======== Records provided ========

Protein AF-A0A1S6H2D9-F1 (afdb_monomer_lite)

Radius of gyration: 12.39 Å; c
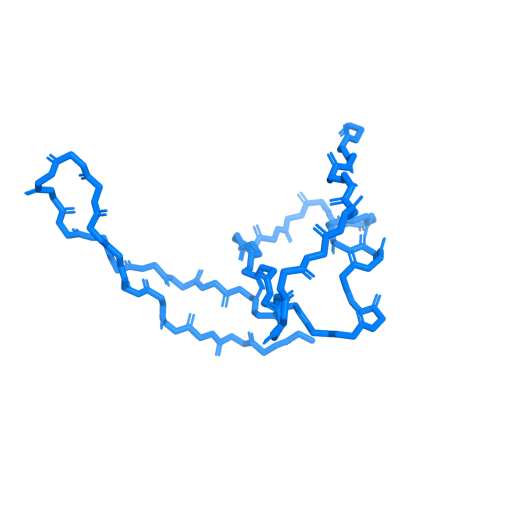hains: 1; bounding box: 34×24×26 Å

pLDDT: mean 87.61, std 7.51, range [61.34, 97.31]

Structure (mmCIF, N/CA/C/O backbone):
data_AF-A0A1S6H2D9-F1
#
_entry.id   AF-A0A1S6H2D9-F1
#
loop_
_atom_site.group_PDB
_atom_site.id
_atom_site.type_symbol
_atom_site.label_atom_id
_atom_site.label_alt_id
_atom_site.label_comp_id
_atom_site.label_asym_id
_atom_site.label_entity_id
_atom_site.label_seq_id
_atom_site.pdbx_PDB_ins_code
_atom_site.Cartn_x
_atom_site.Cartn_y
_atom_site.Cartn_z
_atom_site.occupancy
_atom_site.B_iso_or_equiv
_atom_site.auth_seq_id
_atom_site.auth_comp_id
_atom_site.auth_asym_id
_atom_site.auth_atom_id
_atom_site.pdbx_PDB_model_num
ATOM 1 N N . MET A 1 1 ? 7.970 8.067 -3.588 1.00 82.00 1 MET A N 1
ATOM 2 C CA . MET A 1 1 ? 6.613 7.696 -3.121 1.00 82.00 1 MET A CA 1
ATOM 3 C C . MET A 1 1 ? 5.778 8.959 -2.996 1.00 82.00 1 MET A C 1
ATOM 5 O O . MET A 1 1 ? 6.254 9.902 -2.370 1.00 82.00 1 MET A O 1
ATOM 9 N N . LYS A 1 2 ? 4.581 8.994 -3.586 1.00 88.88 2 LYS A N 1
ATOM 10 C CA . LYS A 1 2 ? 3.667 10.149 -3.540 1.00 88.88 2 LYS A CA 1
ATOM 11 C C . LYS A 1 2 ? 2.581 9.910 -2.486 1.00 88.88 2 LYS A C 1
ATOM 13 O O . LYS A 1 2 ? 2.153 8.774 -2.323 1.00 88.88 2 LYS A O 1
ATOM 18 N N . MET A 1 3 ? 2.153 10.951 -1.773 1.00 92.62 3 MET A N 1
ATOM 19 C CA . MET A 1 3 ? 0.981 10.872 -0.892 1.00 92.62 3 MET A CA 1
ATOM 20 C C . MET A 1 3 ? -
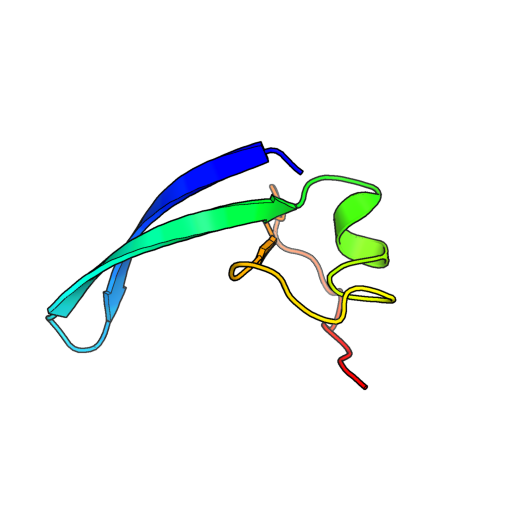0.303 10.940 -1.719 1.00 92.62 3 MET A C 1
ATOM 22 O O . MET A 1 3 ? -0.449 11.843 -2.544 1.00 92.62 3 MET A O 1
ATOM 26 N N . VAL A 1 4 ? -1.221 10.003 -1.492 1.00 93.56 4 VAL A N 1
ATOM 27 C CA . VAL A 1 4 ? -2.527 9.944 -2.159 1.00 93.56 4 VAL A CA 1
ATOM 28 C C . VAL A 1 4 ? -3.612 9.550 -1.158 1.00 93.56 4 VAL A C 1
ATOM 30 O O . VAL A 1 4 ? -3.344 8.810 -0.211 1.00 93.56 4 VAL A O 1
ATOM 33 N N . LYS A 1 5 ? -4.841 10.030 -1.372 1.00 94.81 5 LYS A N 1
ATOM 34 C CA . LYS A 1 5 ? -6.020 9.513 -0.669 1.00 94.81 5 LYS A CA 1
ATOM 35 C C . LYS A 1 5 ? -6.473 8.235 -1.357 1.00 94.81 5 LYS A C 1
ATOM 37 O O . LYS A 1 5 ? -6.722 8.249 -2.561 1.00 94.81 5 LYS A O 1
ATOM 42 N N . PHE A 1 6 ? -6.556 7.148 -0.603 1.00 94.62 6 PHE A N 1
ATOM 43 C CA . PHE A 1 6 ? -7.021 5.863 -1.099 1.00 94.62 6 PHE A CA 1
ATOM 44 C C . PHE A 1 6 ? -8.356 5.506 -0.459 1.00 94.62 6 PHE A C 1
ATOM 46 O O . PHE A 1 6 ? -8.478 5.458 0.768 1.00 94.62 6 PHE A O 1
ATOM 53 N N . ASN A 1 7 ? -9.334 5.253 -1.325 1.00 96.12 7 ASN A N 1
ATOM 54 C CA . ASN A 1 7 ? -10.691 4.904 -0.945 1.00 96.12 7 ASN A CA 1
ATOM 55 C C . ASN A 1 7 ? -10.930 3.440 -1.277 1.00 96.12 7 ASN A C 1
ATOM 57 O O . ASN A 1 7 ? -10.725 3.026 -2.418 1.00 96.12 7 ASN A O 1
ATOM 61 N N . PHE A 1 8 ? -11.376 2.664 -0.298 1.00 94.25 8 PHE A N 1
ATOM 62 C CA . PHE A 1 8 ? -11.741 1.271 -0.519 1.00 94.25 8 PHE A CA 1
ATOM 63 C C . PHE A 1 8 ? -12.887 0.854 0.392 1.00 94.25 8 PHE A C 1
ATOM 65 O O . PHE A 1 8 ? -13.077 1.404 1.476 1.00 94.25 8 PHE A O 1
ATOM 72 N N . SER A 1 9 ? -13.645 -0.144 -0.054 1.00 96.56 9 SER A N 1
ATOM 73 C CA . SER A 1 9 ? -14.677 -0.772 0.761 1.00 96.56 9 SER A CA 1
ATOM 74 C C . SER A 1 9 ? -14.153 -2.080 1.335 1.00 96.56 9 SER A C 1
ATOM 76 O O . SER A 1 9 ? -13.572 -2.899 0.623 1.00 96.56 9 SER A O 1
ATOM 78 N N . TYR A 1 10 ? -14.361 -2.289 2.630 1.00 95.56 10 TYR A N 1
ATOM 79 C CA . TYR A 1 10 ? -14.052 -3.545 3.299 1.00 95.56 10 TYR A CA 1
ATOM 80 C C . TYR A 1 10 ? -15.136 -3.851 4.329 1.00 95.56 10 TYR A C 1
ATOM 82 O O . TYR A 1 10 ? -15.508 -2.995 5.129 1.00 95.56 10 TYR A O 1
ATOM 90 N N . LYS A 1 11 ? -15.682 -5.074 4.303 1.00 95.81 11 LYS A N 1
ATOM 91 C CA . LYS 
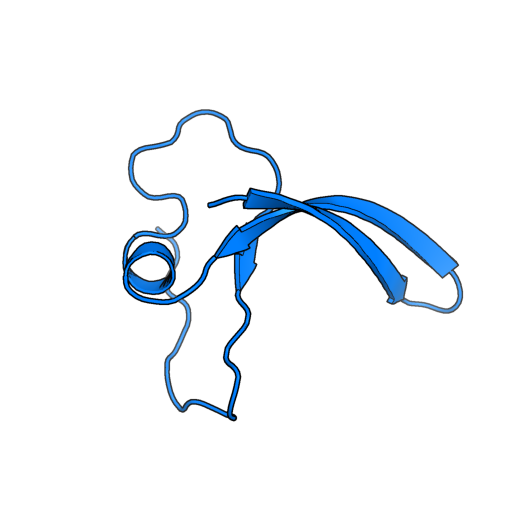A 1 11 ? -16.793 -5.496 5.181 1.00 95.81 11 LYS A CA 1
ATOM 92 C C . LYS A 1 11 ? -17.985 -4.516 5.174 1.00 95.81 11 LYS A C 1
ATOM 94 O O . LYS A 1 11 ? -18.528 -4.197 6.227 1.00 95.81 11 LYS A O 1
ATOM 99 N N . ARG A 1 12 ? -18.388 -4.042 3.984 1.00 96.12 12 ARG A N 1
ATOM 100 C CA . ARG A 1 12 ? -19.480 -3.061 3.772 1.00 96.12 12 ARG A CA 1
ATOM 101 C C . ARG A 1 12 ? -19.263 -1.696 4.447 1.00 96.12 12 ARG A C 1
ATOM 103 O O . ARG A 1 12 ? -20.216 -0.944 4.613 1.00 96.12 12 ARG A O 1
ATOM 110 N N . LYS A 1 13 ? -18.030 -1.372 4.841 1.00 96.69 13 LYS A N 1
ATOM 111 C CA . LYS A 1 13 ? -17.642 -0.046 5.330 1.00 96.69 13 LYS A CA 1
ATOM 112 C C . LYS A 1 13 ? -16.707 0.607 4.329 1.00 96.69 13 LYS A C 1
ATOM 114 O O . LYS A 1 13 ? -15.827 -0.059 3.787 1.00 96.69 13 LYS A O 1
ATOM 119 N N . GLU A 1 14 ? -16.891 1.899 4.116 1.00 97.31 14 GLU A N 1
ATOM 120 C CA . GLU A 1 14 ? -15.985 2.706 3.309 1.00 97.31 14 GLU A CA 1
A
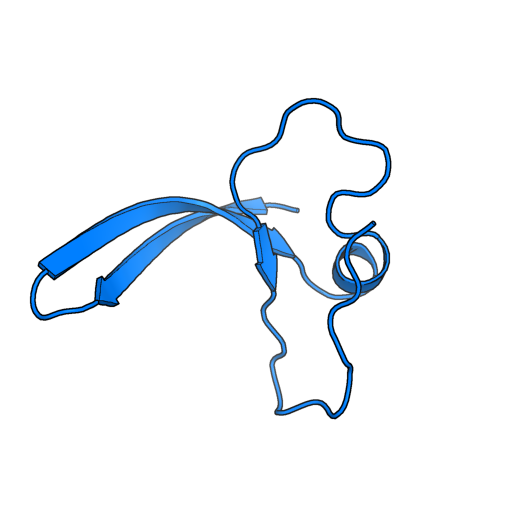TOM 121 C C . GLU A 1 14 ? -14.849 3.244 4.176 1.00 97.31 14 GLU A C 1
ATOM 123 O O . GLU A 1 14 ? -15.063 3.745 5.280 1.00 97.31 14 GLU A O 1
ATOM 128 N N . PHE A 1 15 ? -13.629 3.128 3.666 1.00 96.38 15 PHE A N 1
ATOM 129 C CA . PHE A 1 15 ? -12.423 3.646 4.289 1.00 96.38 15 PHE A CA 1
ATOM 130 C C . PHE A 1 15 ? -11.789 4.672 3.361 1.00 96.38 15 PHE A C 1
ATOM 132 O O . PHE A 1 15 ? -11.635 4.422 2.167 1.00 96.38 15 PHE A O 1
ATOM 139 N N . ASN A 1 16 ? -11.389 5.803 3.935 1.00 96.25 16 ASN A N 1
ATOM 140 C CA . ASN A 1 16 ? -10.618 6.847 3.273 1.00 96.25 16 ASN A CA 1
ATOM 141 C C . ASN A 1 16 ? -9.347 7.055 4.092 1.00 96.25 16 ASN A C 1
ATOM 143 O O . ASN A 1 16 ? -9.415 7.476 5.249 1.00 96.25 16 ASN A O 1
ATOM 147 N N . ILE A 1 17 ? -8.203 6.683 3.526 1.00 95.00 17 ILE A N 1
ATOM 148 C CA . ILE A 1 17 ? -6.923 6.768 4.224 1.00 95.00 17 ILE A CA 1
ATOM 149 C C . ILE A 1 17 ? -5.867 7.442 3.359 1.00 95.00 17 ILE A C 1
ATOM 151 O O . ILE A 1 17 ? -5.797 7.251 2.145 1.00 95.00 17 ILE A O 1
ATOM 155 N N . ASP A 1 18 ? -4.999 8.203 4.015 1.00 96.00 18 ASP A N 1
ATOM 156 C CA . ASP A 1 18 ? -3.822 8.776 3.383 1.00 96.00 18 ASP A CA 1
ATOM 157 C C . ASP A 1 18 ? -2.708 7.725 3.298 1.00 96.00 18 ASP A C 1
ATOM 159 O O . ASP A 1 18 ? -2.193 7.255 4.322 1.00 96.00 18 ASP A O 1
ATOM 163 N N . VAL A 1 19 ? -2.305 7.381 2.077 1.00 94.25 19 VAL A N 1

========

**Goal of the exercise:** Reproduce, word for word, every line from the start of the records down to and including the line with "ATOM 9 N N ."; skip the pictures.

**Result for this task:**
Protein AF-A0A1S6H2D9-F1 (afdb_monomer_lite)

Radius of gyration: 12.39 Å; c
hains: 1; bounding box: 34×24×26 Å

pLDDT: mean 87.61, std 7.51, range [61.34, 97.31]

Structure (mmCIF, N/CA/C/O backbone):
data_AF-A0A1S6H2D9-F1
#
_entry.id   AF-A0A1S6H2D9-F1
#
loop_
_atom_site.group_PDB
_atom_site.id
_atom_site.type_symbol
_atom_site.label_atom_id
_atom_site.label_alt_id
_atom_site.label_comp_id
_atom_site.label_asym_id
_atom_site.label_entity_id
_atom_site.label_seq_id
_atom_site.pdbx_PDB_ins_code
_atom_site.Cartn_x
_atom_site.Cartn_y
_atom_site.Cartn_z
_atom_site.occupancy
_atom_site.B_iso_or_equiv
_atom_site.auth_seq_id
_atom_site.auth_comp_id
_atom_site.auth_asym_id
_atom_site.auth_atom_id
_atom_site.pdbx_PDB_model_num
ATOM 1 N N . MET A 1 1 ? 7.970 8.067 -3.588 1.00 82.00 1 MET A N 1
ATOM 2 C CA . MET A 1 1 ? 6.613 7.696 -3.121 1.00 82.00 1 MET A CA 1
ATOM 3 C C . MET A 1 1 ? 5.778 8.959 -2.996 1.00 82.00 1 MET A C 1
ATOM 5 O O . MET A 1 1 ? 6.254 9.902 -2.370 1.00 82.00 1 MET A O 1
ATOM 9 N N . LYS A 1 2 ? 4.581 8.994 -3.586 1.00 88.88 2 LYS A N 1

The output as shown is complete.